-- PROBLEM REQUIREMENTS --
Below are records; reproduce exactly the lines from the one that has "ATOM 5 O O . MET A 1 1 ? 25.957" through the one that has "ATOM 11 C C . PRO", ends included, and nothing more.

-- EXERCISE DATA --
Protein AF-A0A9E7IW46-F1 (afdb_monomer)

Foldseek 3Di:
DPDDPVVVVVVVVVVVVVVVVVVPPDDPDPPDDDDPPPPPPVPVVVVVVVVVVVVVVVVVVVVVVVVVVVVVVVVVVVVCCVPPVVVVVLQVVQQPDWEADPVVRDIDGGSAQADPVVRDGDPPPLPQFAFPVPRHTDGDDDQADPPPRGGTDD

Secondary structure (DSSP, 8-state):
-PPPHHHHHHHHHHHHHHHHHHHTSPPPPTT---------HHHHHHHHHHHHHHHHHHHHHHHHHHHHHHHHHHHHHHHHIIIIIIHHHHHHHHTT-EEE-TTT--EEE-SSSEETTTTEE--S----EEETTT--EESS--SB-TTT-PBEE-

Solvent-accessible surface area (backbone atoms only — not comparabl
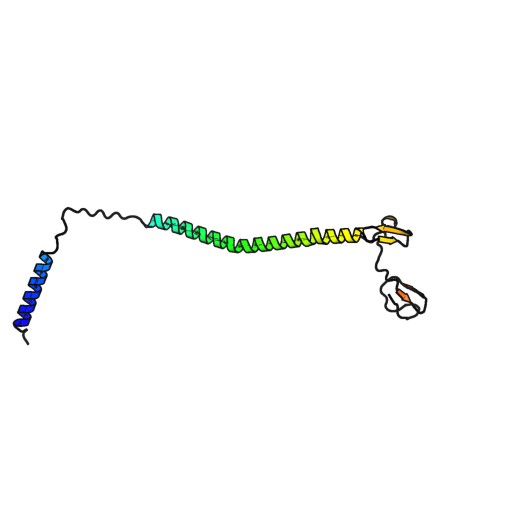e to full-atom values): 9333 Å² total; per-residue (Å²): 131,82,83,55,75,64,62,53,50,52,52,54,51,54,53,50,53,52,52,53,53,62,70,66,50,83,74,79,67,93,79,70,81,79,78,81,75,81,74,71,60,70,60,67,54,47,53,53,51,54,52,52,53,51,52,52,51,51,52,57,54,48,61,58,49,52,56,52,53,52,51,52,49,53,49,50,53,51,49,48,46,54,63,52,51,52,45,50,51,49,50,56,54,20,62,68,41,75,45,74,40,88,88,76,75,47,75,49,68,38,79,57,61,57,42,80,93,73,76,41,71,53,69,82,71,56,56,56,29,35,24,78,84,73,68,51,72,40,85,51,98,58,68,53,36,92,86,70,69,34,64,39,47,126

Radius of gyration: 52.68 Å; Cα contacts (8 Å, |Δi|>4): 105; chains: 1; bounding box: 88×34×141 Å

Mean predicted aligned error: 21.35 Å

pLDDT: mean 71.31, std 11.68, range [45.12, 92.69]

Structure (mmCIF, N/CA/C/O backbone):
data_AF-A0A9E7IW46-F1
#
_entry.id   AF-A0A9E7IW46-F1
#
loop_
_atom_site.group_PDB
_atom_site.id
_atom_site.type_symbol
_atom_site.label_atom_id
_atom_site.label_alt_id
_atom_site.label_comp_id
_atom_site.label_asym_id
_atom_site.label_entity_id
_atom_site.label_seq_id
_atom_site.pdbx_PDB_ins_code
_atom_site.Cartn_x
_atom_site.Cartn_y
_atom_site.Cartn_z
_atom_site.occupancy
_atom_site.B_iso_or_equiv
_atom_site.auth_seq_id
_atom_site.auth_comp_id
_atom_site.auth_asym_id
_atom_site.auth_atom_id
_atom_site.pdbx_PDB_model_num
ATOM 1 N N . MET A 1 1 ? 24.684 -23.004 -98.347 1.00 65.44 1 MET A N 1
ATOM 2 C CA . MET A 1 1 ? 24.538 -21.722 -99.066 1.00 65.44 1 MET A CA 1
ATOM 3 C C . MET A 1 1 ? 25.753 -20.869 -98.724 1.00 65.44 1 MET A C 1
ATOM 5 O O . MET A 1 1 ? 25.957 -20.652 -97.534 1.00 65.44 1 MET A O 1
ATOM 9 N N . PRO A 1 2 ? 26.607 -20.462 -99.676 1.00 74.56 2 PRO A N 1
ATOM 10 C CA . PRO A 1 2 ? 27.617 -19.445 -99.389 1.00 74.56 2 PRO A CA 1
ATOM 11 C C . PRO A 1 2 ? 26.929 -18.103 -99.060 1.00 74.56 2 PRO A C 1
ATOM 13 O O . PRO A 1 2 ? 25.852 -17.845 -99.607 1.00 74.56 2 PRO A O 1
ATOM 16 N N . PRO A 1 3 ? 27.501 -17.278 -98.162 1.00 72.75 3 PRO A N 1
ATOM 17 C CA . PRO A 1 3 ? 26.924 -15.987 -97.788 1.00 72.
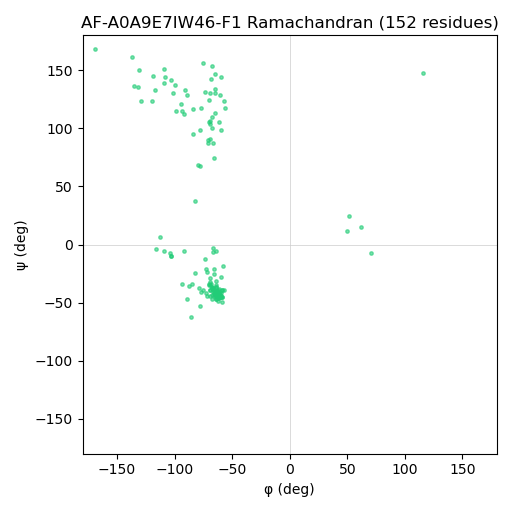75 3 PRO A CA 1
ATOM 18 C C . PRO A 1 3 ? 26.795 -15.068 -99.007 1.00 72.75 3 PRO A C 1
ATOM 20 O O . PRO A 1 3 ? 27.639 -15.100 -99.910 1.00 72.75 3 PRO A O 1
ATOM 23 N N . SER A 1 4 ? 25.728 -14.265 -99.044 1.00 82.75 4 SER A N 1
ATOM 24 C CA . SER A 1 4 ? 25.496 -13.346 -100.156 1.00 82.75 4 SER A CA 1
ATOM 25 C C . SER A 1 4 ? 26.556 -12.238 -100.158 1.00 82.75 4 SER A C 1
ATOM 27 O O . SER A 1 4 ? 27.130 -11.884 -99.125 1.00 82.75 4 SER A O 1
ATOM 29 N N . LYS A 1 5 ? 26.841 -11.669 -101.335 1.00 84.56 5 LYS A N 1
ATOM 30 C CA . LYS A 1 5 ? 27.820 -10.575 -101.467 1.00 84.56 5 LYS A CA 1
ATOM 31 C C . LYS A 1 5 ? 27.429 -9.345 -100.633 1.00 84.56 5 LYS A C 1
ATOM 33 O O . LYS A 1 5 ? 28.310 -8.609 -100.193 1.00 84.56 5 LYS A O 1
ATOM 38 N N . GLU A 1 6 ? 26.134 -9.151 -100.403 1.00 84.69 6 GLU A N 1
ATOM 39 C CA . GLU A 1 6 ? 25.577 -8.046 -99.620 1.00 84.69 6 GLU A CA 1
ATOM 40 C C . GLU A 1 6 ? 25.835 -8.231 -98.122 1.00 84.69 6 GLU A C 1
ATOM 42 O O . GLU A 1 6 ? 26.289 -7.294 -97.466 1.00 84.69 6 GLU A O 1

...

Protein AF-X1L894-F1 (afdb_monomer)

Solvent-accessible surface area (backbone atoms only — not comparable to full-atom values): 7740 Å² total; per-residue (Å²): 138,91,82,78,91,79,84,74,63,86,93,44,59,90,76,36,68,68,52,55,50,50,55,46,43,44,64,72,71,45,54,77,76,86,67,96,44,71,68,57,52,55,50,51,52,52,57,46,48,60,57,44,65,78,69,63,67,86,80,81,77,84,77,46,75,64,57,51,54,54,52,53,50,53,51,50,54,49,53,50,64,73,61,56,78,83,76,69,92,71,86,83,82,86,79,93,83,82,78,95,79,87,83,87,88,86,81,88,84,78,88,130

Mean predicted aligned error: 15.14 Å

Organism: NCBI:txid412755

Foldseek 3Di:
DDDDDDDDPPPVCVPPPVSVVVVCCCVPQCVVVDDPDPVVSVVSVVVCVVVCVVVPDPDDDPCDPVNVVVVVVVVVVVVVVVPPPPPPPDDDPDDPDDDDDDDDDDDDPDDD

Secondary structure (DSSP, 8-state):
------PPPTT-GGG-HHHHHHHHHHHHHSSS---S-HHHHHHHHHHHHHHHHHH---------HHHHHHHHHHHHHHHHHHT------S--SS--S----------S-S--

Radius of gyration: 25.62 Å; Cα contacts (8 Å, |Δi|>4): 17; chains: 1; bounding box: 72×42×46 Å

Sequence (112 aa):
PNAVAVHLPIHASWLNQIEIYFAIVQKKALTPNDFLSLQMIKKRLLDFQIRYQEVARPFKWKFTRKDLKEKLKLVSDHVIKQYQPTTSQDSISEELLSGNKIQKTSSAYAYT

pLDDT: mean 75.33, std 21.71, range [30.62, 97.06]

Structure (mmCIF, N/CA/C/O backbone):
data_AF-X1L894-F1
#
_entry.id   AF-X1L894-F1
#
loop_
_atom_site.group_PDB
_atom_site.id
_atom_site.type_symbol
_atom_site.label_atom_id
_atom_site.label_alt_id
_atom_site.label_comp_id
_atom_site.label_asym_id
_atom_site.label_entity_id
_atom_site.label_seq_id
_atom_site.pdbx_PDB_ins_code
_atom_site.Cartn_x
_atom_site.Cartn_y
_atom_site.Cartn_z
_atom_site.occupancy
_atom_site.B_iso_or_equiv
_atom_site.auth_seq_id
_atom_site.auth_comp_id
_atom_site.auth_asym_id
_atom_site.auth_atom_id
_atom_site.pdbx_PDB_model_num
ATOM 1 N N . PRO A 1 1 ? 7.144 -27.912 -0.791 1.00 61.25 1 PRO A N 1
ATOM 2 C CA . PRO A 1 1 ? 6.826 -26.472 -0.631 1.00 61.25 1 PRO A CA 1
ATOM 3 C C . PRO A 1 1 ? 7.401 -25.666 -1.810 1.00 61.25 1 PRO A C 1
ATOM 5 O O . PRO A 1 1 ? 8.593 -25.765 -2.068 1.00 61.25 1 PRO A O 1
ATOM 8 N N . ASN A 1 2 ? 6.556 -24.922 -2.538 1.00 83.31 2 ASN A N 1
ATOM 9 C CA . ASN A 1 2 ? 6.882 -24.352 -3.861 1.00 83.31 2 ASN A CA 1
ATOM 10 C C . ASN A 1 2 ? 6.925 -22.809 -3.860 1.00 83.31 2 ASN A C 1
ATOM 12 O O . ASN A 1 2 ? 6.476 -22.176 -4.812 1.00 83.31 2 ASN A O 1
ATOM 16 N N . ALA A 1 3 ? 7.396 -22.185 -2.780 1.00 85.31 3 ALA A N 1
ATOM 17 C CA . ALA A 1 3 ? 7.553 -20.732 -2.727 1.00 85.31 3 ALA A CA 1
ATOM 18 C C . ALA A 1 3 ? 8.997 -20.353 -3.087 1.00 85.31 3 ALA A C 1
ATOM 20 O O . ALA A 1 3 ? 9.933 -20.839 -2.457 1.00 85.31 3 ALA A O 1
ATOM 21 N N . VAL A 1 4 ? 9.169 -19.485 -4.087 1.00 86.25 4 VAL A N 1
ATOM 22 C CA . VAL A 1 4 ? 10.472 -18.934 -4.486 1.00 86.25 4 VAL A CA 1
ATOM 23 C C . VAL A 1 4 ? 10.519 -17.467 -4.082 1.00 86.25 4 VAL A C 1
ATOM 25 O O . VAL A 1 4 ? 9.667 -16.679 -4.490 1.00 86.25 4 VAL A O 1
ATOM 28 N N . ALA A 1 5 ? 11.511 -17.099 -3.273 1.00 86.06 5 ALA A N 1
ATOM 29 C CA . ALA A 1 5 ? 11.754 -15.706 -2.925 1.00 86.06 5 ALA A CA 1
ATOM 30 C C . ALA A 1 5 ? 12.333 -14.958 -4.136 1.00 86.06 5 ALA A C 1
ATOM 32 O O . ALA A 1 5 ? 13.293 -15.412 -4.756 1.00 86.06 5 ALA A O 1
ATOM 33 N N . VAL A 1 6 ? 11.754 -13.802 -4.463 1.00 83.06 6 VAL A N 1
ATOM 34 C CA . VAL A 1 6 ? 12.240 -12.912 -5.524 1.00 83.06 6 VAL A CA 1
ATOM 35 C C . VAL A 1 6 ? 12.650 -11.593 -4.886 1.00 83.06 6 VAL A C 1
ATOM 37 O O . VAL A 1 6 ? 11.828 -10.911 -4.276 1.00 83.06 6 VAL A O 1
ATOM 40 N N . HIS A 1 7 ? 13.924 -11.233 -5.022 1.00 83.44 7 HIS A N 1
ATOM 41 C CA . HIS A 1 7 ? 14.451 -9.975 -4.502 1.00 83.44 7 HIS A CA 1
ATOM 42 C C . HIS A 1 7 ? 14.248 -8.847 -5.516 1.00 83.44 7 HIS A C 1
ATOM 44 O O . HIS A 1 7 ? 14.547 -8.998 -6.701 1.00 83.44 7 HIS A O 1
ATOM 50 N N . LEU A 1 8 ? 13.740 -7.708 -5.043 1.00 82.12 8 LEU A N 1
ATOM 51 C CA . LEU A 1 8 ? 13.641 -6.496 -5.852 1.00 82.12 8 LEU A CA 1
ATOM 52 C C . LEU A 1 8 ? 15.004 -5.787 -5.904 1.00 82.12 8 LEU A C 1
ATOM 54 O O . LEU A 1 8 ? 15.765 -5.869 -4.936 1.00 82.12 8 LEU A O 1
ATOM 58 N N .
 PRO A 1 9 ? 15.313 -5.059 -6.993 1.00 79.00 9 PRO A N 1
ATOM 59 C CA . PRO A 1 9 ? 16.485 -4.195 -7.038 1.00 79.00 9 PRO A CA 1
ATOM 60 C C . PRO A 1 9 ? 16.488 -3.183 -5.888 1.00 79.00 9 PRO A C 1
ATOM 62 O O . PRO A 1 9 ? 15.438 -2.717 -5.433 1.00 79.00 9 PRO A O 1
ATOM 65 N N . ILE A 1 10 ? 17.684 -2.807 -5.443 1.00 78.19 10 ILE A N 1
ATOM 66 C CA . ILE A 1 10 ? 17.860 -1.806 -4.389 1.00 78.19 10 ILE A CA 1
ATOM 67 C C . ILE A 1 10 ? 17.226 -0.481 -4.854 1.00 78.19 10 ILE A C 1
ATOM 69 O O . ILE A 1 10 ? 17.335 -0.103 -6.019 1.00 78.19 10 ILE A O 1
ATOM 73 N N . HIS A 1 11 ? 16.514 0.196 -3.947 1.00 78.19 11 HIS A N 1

==

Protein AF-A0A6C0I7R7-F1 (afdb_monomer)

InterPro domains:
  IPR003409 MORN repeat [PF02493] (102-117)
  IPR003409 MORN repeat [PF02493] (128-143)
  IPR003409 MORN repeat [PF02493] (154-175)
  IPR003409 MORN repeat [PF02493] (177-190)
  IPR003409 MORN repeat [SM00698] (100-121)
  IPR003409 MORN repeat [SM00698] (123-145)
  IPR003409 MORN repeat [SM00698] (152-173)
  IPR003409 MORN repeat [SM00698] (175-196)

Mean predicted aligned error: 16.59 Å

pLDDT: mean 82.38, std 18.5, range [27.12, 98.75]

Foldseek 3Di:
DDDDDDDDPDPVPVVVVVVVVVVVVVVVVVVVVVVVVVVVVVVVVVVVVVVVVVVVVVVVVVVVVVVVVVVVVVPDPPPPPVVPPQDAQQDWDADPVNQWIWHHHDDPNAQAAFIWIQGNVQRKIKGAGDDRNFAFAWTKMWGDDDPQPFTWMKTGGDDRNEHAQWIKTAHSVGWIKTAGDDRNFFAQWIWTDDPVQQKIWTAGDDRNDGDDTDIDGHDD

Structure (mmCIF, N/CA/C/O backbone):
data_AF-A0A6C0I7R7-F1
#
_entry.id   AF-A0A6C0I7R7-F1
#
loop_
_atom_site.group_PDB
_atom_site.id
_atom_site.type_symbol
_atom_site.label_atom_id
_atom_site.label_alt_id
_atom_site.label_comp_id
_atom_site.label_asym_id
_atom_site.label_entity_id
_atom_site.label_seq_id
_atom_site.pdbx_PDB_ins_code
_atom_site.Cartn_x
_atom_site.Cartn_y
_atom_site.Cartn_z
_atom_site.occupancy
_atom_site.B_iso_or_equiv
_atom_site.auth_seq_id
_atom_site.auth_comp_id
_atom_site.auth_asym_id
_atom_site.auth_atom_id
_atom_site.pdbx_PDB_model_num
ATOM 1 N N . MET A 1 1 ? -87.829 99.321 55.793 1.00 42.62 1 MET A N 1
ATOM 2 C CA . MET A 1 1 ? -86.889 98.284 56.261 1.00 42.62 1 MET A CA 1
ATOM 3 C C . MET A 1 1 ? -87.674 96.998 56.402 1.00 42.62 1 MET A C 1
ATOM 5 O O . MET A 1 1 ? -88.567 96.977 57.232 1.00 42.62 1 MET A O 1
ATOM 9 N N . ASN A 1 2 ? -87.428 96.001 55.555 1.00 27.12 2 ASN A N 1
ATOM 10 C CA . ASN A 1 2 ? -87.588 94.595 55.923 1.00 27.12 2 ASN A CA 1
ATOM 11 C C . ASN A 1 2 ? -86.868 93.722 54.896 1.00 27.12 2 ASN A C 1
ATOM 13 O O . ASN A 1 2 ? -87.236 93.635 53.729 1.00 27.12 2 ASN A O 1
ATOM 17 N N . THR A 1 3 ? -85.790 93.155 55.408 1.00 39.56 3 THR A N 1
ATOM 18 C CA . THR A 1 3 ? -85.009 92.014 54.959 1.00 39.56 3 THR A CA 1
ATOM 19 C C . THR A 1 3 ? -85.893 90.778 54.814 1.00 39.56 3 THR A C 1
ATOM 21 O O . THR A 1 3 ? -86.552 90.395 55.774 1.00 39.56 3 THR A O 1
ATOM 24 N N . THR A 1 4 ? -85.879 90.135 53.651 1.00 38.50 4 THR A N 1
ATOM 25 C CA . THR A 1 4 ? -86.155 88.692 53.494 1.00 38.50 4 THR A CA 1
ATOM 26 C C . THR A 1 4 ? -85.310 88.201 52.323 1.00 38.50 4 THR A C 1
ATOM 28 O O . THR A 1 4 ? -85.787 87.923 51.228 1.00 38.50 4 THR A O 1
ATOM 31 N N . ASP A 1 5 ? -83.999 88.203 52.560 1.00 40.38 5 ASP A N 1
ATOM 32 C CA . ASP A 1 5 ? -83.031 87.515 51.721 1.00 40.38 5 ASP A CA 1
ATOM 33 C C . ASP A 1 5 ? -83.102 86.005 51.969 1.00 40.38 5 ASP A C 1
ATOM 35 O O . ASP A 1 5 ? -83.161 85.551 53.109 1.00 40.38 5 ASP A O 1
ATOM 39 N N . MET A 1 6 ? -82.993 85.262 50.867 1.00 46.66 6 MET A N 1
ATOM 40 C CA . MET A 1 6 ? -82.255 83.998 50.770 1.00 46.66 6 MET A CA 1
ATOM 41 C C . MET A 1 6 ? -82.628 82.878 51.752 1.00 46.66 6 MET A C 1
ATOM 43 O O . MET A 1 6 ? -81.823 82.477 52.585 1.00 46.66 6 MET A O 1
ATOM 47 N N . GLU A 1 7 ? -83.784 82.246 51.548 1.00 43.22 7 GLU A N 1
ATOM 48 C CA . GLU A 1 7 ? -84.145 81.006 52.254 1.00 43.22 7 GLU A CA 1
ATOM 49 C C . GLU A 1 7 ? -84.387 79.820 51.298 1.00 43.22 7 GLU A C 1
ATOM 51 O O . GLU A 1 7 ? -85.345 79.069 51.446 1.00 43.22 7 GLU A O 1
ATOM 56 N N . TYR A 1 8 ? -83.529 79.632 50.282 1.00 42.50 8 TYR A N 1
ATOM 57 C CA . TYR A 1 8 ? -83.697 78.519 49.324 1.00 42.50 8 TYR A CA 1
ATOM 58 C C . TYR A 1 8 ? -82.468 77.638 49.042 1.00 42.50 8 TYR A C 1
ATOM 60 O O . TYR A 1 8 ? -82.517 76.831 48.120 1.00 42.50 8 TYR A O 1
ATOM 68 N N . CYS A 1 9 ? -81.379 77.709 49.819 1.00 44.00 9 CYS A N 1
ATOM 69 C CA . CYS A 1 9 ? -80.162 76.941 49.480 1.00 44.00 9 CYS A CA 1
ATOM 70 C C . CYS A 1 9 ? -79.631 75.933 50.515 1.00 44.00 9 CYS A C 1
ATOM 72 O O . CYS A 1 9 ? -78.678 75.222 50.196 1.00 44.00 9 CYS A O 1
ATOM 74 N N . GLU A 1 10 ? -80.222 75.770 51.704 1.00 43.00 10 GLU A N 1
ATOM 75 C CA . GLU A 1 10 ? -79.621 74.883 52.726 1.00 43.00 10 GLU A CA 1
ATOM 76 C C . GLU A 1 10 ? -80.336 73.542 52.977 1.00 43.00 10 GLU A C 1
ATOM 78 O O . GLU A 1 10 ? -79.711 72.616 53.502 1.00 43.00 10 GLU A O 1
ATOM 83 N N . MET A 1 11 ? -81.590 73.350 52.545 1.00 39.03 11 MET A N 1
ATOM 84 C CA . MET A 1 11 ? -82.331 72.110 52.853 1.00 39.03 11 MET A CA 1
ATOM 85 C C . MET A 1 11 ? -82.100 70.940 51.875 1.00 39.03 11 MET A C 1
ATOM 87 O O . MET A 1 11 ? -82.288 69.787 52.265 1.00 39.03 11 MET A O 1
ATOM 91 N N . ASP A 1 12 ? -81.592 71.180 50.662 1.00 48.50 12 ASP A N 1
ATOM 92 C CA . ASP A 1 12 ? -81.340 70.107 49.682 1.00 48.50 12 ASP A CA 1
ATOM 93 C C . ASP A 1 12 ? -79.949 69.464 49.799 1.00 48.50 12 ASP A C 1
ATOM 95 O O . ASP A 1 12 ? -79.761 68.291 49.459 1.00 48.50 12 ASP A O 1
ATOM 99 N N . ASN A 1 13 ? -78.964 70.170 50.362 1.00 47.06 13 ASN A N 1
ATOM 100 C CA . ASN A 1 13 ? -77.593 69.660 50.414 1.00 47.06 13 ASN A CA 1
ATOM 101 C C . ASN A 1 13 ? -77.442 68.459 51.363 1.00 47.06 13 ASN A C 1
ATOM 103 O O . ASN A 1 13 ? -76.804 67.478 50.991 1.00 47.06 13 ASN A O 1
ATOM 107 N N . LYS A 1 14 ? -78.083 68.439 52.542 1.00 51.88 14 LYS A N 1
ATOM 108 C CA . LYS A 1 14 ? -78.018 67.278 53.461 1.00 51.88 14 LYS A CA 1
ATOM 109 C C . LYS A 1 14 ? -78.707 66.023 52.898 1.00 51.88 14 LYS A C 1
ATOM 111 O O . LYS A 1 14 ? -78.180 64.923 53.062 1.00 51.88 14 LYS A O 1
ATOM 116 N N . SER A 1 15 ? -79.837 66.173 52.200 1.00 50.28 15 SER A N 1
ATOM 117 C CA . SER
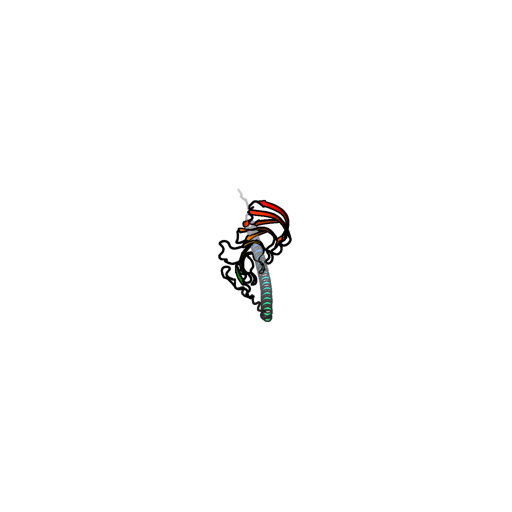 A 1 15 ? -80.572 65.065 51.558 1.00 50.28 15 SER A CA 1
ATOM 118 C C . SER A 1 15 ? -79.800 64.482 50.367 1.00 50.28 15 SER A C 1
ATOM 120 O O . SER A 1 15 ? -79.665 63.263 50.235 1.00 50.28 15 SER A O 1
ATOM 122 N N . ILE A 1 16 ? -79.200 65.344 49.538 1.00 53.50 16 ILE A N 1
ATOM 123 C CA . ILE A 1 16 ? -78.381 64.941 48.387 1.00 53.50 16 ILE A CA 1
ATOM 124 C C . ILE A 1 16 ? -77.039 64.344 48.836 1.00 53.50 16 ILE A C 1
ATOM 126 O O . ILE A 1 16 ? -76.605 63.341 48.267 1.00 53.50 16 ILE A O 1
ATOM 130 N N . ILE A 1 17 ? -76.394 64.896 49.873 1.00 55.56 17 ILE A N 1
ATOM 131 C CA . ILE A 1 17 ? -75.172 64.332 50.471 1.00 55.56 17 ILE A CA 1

-- OUTPUT FOR THIS EXERCISE --
ATOM 5 O O . MET A 1 1 ? 25.957 -20.652 -97.534 1.00 65.44 1 MET A O 1
ATOM 9 N N . PRO A 1 2 ? 26.607 -20.462 -99.676 1.00 74.56 2 PRO A N 1
ATOM 10 C CA . PRO A 1 2 ? 27.617 -19.445 -99.389 1.00 74.56 2 PRO A CA 1
ATOM 11 C C . PRO A 1 2 ? 26.929 -18.103 -99.060 1.00 74.56 2 PRO A C 1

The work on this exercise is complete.